─── Material provided ───

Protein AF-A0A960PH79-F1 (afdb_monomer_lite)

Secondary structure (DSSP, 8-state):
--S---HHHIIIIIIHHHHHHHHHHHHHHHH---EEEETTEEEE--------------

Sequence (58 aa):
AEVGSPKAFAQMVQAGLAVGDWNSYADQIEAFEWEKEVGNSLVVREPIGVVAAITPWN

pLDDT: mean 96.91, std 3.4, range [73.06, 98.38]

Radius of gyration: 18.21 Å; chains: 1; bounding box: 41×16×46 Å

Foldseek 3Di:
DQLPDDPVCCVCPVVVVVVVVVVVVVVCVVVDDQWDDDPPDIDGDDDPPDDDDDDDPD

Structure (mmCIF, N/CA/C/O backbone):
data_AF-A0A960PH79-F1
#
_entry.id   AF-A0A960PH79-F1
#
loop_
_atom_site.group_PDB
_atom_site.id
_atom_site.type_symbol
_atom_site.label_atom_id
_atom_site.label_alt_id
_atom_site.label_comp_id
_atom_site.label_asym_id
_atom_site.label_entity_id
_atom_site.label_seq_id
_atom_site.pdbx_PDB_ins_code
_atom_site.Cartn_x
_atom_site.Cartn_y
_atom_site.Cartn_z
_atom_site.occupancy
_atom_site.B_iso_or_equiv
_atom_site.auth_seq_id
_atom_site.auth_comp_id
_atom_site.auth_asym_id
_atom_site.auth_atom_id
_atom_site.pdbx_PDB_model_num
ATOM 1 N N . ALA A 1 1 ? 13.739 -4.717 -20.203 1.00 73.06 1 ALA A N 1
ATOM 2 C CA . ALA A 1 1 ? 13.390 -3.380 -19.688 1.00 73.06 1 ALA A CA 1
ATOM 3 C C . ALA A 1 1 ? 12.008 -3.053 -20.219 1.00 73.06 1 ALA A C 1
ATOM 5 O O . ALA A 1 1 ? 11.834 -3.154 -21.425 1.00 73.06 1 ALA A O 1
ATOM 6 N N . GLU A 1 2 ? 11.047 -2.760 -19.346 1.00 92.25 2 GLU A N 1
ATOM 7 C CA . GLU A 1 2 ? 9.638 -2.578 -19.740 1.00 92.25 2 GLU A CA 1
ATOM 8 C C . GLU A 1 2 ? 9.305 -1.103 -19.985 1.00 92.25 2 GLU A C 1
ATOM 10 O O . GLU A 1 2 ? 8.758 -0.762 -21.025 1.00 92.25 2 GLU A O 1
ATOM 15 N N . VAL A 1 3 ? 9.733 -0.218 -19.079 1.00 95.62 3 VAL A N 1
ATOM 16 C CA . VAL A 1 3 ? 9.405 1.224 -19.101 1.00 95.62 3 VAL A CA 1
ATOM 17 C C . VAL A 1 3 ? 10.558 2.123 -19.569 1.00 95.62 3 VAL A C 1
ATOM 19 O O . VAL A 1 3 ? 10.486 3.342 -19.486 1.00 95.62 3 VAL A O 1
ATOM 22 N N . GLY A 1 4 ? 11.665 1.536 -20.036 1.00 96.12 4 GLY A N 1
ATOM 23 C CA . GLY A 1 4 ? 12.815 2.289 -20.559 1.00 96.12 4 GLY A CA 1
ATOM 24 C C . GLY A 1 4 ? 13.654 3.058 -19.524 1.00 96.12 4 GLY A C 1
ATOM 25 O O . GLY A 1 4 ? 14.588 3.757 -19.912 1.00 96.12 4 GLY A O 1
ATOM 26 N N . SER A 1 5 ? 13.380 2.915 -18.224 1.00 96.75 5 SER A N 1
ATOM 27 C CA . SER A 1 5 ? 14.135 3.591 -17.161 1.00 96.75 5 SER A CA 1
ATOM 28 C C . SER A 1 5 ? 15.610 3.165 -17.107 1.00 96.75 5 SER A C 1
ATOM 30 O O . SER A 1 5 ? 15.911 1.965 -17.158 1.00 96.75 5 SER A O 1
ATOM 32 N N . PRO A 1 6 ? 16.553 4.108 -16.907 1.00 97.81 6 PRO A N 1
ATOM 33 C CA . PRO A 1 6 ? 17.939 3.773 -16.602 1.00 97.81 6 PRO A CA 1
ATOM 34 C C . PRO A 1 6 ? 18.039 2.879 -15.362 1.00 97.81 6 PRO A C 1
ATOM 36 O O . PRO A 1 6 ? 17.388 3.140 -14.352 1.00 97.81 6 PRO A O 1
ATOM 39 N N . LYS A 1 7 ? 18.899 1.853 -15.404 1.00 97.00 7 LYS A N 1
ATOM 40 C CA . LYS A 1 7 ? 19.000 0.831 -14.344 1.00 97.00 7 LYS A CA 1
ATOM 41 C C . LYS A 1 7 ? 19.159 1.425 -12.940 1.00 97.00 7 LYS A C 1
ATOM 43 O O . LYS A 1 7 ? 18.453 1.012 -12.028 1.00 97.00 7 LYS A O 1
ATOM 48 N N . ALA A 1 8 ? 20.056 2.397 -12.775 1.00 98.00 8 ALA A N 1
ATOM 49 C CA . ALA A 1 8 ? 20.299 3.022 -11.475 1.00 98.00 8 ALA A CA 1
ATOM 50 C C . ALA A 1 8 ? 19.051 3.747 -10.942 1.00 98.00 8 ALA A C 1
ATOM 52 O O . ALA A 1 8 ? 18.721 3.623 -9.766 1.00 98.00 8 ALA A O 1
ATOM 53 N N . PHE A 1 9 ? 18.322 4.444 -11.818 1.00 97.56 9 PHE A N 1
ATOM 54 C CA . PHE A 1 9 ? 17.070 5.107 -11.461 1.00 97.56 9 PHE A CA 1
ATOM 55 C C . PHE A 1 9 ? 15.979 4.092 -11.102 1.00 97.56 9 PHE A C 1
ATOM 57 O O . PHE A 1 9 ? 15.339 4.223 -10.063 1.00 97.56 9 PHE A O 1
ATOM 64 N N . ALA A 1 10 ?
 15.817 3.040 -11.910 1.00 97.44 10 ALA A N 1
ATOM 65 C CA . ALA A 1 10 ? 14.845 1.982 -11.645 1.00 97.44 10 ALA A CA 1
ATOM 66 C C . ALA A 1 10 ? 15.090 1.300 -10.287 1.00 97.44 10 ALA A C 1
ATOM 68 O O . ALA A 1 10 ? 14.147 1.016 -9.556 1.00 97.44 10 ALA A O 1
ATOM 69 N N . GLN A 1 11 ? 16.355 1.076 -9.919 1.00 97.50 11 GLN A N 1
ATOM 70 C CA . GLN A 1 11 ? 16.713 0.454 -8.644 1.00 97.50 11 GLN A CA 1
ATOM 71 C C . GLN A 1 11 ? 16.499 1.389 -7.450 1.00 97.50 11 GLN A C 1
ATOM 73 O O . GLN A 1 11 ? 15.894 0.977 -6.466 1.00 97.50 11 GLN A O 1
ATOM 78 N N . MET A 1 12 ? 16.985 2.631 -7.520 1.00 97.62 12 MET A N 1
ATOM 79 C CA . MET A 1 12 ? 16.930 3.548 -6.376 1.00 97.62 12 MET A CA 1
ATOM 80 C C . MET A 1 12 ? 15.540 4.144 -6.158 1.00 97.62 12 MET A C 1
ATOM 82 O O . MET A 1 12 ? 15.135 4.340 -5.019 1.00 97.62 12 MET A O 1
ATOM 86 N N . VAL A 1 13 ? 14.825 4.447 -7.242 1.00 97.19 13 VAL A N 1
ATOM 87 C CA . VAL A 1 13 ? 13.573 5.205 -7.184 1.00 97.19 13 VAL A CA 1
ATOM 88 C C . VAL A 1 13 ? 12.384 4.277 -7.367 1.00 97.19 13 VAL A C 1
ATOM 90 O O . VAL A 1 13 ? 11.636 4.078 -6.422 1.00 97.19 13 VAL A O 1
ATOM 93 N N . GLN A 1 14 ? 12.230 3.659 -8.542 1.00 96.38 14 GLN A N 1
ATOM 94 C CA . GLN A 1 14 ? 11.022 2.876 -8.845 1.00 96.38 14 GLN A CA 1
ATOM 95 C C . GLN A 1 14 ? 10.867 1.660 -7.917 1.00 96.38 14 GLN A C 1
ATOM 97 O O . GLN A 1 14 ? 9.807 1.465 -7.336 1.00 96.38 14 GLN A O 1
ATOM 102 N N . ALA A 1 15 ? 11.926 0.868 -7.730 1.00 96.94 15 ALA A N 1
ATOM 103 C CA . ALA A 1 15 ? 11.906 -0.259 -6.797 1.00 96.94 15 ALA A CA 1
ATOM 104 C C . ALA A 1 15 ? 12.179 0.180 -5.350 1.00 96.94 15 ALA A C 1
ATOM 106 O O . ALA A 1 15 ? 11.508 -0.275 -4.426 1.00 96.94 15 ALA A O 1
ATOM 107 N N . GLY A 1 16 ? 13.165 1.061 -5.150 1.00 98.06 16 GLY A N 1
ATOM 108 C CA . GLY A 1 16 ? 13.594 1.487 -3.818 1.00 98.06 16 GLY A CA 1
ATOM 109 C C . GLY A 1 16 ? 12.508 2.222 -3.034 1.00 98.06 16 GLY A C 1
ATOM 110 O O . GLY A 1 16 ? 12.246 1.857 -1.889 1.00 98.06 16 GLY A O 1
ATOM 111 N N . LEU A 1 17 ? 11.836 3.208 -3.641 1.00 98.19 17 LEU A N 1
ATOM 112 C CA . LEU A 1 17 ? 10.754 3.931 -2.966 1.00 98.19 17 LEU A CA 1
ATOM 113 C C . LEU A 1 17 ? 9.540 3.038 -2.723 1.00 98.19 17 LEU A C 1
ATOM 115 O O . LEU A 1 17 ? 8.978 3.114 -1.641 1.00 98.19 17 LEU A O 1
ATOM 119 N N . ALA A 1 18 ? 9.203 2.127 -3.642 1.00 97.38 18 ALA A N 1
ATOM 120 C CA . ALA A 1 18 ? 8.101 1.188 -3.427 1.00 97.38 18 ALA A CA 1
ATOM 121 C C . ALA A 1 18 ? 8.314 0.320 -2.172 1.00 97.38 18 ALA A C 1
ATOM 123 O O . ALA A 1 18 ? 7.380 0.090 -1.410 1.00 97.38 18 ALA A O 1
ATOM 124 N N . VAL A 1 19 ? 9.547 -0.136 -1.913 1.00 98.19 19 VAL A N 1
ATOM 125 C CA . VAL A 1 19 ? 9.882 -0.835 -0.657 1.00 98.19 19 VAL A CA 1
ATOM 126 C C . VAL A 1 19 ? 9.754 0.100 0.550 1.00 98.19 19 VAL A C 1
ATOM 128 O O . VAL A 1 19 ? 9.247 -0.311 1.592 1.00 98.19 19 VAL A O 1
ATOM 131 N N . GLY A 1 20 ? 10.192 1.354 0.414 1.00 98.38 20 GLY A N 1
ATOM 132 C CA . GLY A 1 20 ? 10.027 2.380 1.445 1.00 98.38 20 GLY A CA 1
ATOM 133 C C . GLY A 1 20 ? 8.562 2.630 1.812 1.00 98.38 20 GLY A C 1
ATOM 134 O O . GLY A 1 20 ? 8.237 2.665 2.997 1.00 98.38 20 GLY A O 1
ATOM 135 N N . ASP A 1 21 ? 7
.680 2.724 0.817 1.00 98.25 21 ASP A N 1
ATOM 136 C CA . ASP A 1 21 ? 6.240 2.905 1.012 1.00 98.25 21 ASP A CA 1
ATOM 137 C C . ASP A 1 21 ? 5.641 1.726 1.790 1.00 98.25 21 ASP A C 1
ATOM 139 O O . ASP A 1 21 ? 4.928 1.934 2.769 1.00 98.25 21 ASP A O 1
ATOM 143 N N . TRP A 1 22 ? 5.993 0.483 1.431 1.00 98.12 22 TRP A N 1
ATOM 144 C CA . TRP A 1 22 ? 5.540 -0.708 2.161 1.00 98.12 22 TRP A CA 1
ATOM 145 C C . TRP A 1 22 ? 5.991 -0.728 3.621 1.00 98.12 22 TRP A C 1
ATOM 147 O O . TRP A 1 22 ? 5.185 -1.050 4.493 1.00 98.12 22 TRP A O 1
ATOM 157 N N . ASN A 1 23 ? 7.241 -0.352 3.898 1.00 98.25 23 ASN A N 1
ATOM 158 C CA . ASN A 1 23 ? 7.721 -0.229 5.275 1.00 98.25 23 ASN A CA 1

───

# Aim of the task
Using the listing above, copy exactly the line that contains "ATOM 39 N N", the line that contains "ATOM 53 N N", and each line that falls between them.

# Exercise solution
ATOM 39 N N . LYS A 1 7 ? 18.899 1.853 -15.404 1.00 97.00 7 LYS A N 1
ATOM 40 C CA . LYS A 1 7 ? 19.000 0.831 -14.344 1.00 97.00 7 LYS A CA 1
ATOM 41 C C . LYS A 1 7 ? 19.159 1.425 -12.940 1.00 97.00 7 LYS A C 1
ATOM 43 O O . LYS A 1 7 ? 18.453 1.012 -12.028 1.00 97.00 7 LYS A O 1
ATOM 48 N N . ALA A 1 8 ? 20.056 2.397 -12.775 1.00 98.00 8 ALA A N 1
ATOM 49 C CA . ALA A 1 8 ? 20.299 3.022 -11.475 1.00 98.00 8 ALA A CA 1
ATOM 50 C C . ALA A 1 8 ? 19.051 3.747 -10.942 1.00 98.00 8 ALA A C 1
ATOM 52 O O . ALA A 1 8 ? 18.721 3.623 -9.766 1.00 98.00 8 ALA A O 1
ATOM 53 N N . PHE A 1 9 ? 18.322 4.444 -11.818 1.00 97.56 9 PHE A N 1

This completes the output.